While identity is constructed through the cultural representation, Meyrowitz (1986) demonstrates how television undermines the national identity and overrides the local traditions through the various transnational communications and media networks. Hall’s narrative is more explicit about the three possible consequences of globalisation on cultural identities, which are marked as follows: erosion, reinforcing and the construction of new identities. As the social life becomes more mediated by marketing of styles, the identities in his account become more detached and disembodied from times and place in the era of late modernity (Hall, 1992: 310).
For Appadurai, the tension between cultural homogenisation and cultural heterogenisation is the central problem of today’s global interaction. Although the homogenisation argument is based on the idea of Americanisation or commoditization, in his understanding these explanations fail to consider that when the new cultural form including the music or styles are brought from the various metropolises to the new societies or how they tend to become indigenised in one or another way. Instead of Americanisation, Indonesianzation may be more worrisome for the people of Iranian Jaya or Indianization for Srilanka. One man’s imagined community in his conceptualisation is another man’s political prison (1990: 5-6). Appaduari is influential for this research article as he demonstrates how the global media is breaking down the old concept of the national identity in association with commerce and consumer fantasies and offering a new sphere for the construction of the imagined selves and the imagined world. Instead of homogenisation, as he emphasised on indigenisation and fear of cultural absorption by the larger politics and culture, it is relevant to understand the impact of regional channels of STV, particularly the Indian channels on the cultural sphere of Bangladesh.
To comprehend the penetration of Bollyood (Mumbai based film industry) culture in Bangladesh the author has also considered the argument of Page and Crawely (2001: 24) who documented the impact of satellite revolution in five countries of South Asian region (India, Pakistan, Bangladesh, Srilanka and Nepal).

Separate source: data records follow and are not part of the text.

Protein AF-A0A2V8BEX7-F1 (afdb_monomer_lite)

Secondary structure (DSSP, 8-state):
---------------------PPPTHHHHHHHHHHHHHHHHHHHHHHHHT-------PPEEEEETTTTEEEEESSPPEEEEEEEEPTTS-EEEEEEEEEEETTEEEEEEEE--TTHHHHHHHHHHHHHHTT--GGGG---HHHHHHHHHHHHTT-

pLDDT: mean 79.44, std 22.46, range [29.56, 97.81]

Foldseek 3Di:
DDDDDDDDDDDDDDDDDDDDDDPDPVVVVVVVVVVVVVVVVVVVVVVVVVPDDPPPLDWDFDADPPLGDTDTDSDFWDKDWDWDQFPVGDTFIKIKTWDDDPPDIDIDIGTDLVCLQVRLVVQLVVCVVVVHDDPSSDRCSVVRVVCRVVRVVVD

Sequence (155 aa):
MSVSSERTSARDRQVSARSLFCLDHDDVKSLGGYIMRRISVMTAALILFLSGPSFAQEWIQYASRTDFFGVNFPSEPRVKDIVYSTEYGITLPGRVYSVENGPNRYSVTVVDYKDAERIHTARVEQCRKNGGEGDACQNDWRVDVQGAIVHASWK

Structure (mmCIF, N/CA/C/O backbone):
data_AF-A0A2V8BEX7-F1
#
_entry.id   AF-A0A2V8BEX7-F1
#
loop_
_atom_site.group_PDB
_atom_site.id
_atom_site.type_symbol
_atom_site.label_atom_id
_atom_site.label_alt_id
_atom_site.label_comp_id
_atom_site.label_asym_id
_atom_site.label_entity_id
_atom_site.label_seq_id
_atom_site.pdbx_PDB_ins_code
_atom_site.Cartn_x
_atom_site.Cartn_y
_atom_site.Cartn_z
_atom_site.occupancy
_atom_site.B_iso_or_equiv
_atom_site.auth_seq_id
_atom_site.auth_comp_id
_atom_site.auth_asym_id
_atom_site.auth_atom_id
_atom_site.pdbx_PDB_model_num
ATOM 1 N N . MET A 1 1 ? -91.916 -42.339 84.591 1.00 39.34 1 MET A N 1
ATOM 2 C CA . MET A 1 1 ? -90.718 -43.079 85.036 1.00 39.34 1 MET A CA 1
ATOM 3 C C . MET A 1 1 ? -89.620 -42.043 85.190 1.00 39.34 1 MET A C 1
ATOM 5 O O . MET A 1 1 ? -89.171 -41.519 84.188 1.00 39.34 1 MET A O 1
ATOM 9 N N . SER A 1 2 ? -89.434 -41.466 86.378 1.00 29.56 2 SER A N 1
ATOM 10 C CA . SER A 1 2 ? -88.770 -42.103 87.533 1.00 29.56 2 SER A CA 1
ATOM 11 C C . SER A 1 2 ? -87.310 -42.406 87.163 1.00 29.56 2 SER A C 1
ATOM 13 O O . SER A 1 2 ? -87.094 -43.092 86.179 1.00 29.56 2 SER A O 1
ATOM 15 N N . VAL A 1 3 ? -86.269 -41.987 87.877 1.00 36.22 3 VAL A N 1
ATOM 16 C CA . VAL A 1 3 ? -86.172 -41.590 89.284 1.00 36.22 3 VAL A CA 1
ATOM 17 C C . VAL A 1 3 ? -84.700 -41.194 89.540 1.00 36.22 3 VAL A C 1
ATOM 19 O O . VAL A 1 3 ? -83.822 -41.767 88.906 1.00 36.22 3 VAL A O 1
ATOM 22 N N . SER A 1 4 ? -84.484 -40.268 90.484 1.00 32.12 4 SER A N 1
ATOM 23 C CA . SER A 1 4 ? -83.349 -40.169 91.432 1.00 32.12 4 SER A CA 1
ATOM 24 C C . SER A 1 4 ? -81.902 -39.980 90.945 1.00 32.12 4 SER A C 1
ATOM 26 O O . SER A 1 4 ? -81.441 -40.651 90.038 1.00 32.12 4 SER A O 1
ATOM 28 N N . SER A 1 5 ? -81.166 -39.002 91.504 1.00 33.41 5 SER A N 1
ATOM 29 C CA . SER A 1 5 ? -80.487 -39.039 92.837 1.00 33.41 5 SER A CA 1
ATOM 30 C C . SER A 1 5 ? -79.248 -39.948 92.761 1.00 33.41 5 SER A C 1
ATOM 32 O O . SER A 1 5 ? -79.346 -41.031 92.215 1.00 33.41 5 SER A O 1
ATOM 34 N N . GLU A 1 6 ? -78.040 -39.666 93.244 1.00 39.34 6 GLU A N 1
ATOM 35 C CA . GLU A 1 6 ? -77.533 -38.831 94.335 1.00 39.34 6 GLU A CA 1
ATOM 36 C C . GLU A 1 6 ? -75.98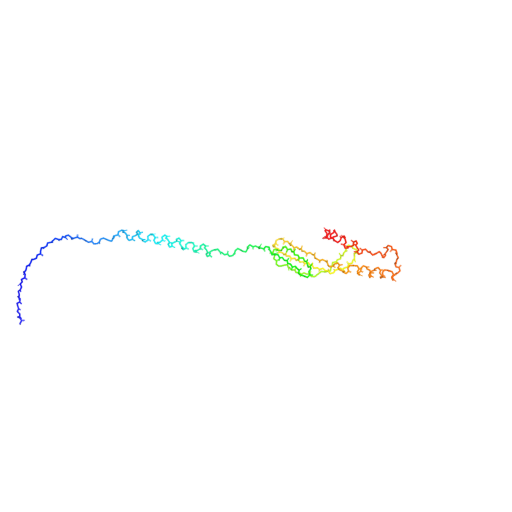0 -38.879 94.212 1.00 39.34 6 GLU A C 1
ATOM 38 O O . GLU A 1 6 ? -75.432 -39.894 93.800 1.00 39.34 6 GLU A O 1
ATOM 43 N N . ARG A 1 7 ? -75.243 -37.766 94.345 1.00 30.61 7 ARG A N 1
ATOM 44 C CA . ARG A 1 7 ? -74.437 -37.377 95.530 1.00 30.61 7 ARG A CA 1
ATOM 45 C C . ARG A 1 7 ? -73.227 -38.284 95.849 1.00 30.61 7 ARG A C 1
ATOM 47 O O . ARG A 1 7 ? -73.402 -39.398 96.316 1.00 30.61 7 ARG A O 1
ATOM 54 N N . THR A 1 8 ? -72.008 -37.736 95.722 1.00 35.47 8 THR A N 1
ATOM 55 C CA . THR A 1 8 ? -70.856 -37.771 96.678 1.00 35.47 8 THR A CA 1
ATOM 56 C C . THR A 1 8 ? -69.641 -37.099 95.986 1.00 35.47 8 THR A C 1
ATOM 58 O O . THR A 1 8 ? -69.356 -37.409 94.841 1.00 35.47 8 THR A O 1
ATOM 61 N N . SER A 1 9 ? -69.049 -35.987 96.463 1.00 32.09 9 SER A N 1
ATOM 62 C CA . SER A 1 9 ? -68.231 -35.788 97.685 1.00 32.09 9 SER A CA 1
ATOM 63 C C . SER A 1 9 ? -66.954 -36.656 97.640 1.00 32.09 9 SER A C 1
ATOM 65 O O . SER A 1 9 ? -67.093 -37.860 97.529 1.00 32.09 9 SER A O 1
ATOM 67 N N . ALA A 1 10 ? -65.701 -36.190 97.724 1.00 34.59 10 ALA A N 1
ATOM 68 C CA . ALA A 1 10 ? -65.135 -34.939 98.217 1.00 34.59 10 ALA A CA 1
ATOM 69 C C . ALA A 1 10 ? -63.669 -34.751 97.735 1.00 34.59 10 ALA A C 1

Television in their analytical study is presented as an effective instrument in creating a new South Asian popular culture, which is a still one way-from India outward. In their study it is in fact explicit that India has created an endogenous form of cultural dominance in the region,
Concept of Satellite Television in Bangladesh
The sophistication of telecommunication in a given region depends on the economy of that area. The ‘have’ nations involve the well-developed communication systems while the ‘have-not’ nations are barely able to sustain the system. Whereas the rapid growth of cable TV was regarded as a distinctive feature in the Western World in the 1960s (Hillard and Keith, 1996: 88) the residents of an information poor country, the middle class viewers, of Bangladesh did not possess any clear insight about STV for prolonged years. They were familiar only with the name of Sputnik, which was a satellite of former Soviet Union (Faisal, 1992: 83).
Beginning of the Change in Bangladesh
STV appeared as the ‘Talk of the Town’ in Dhaka city for the first time in 1991 when the local daily ‘Bangladesh Times’ reported that ‘CNN likely to be on air soon’ (Holiday, 17-01-1992). But, its appearance was not that soon and until 1992 the Dhaka middle class viewers remained in dilemma about the future of STV in Bangladesh. STV re-appeared as an issue in the capital city, when the middle class viewers got acquainted with the name of STAR in the form of advertisement in the different daily newspapers of Bangladesh. But as the Wireless and Telegraphy Act of 1933 (which did not include any rule about the dish antenna) was still active in Bangladesh, without the amendment of which it was not possible for the government to welcome STV in the country during that time (Sanaullah, 1993: 69-71).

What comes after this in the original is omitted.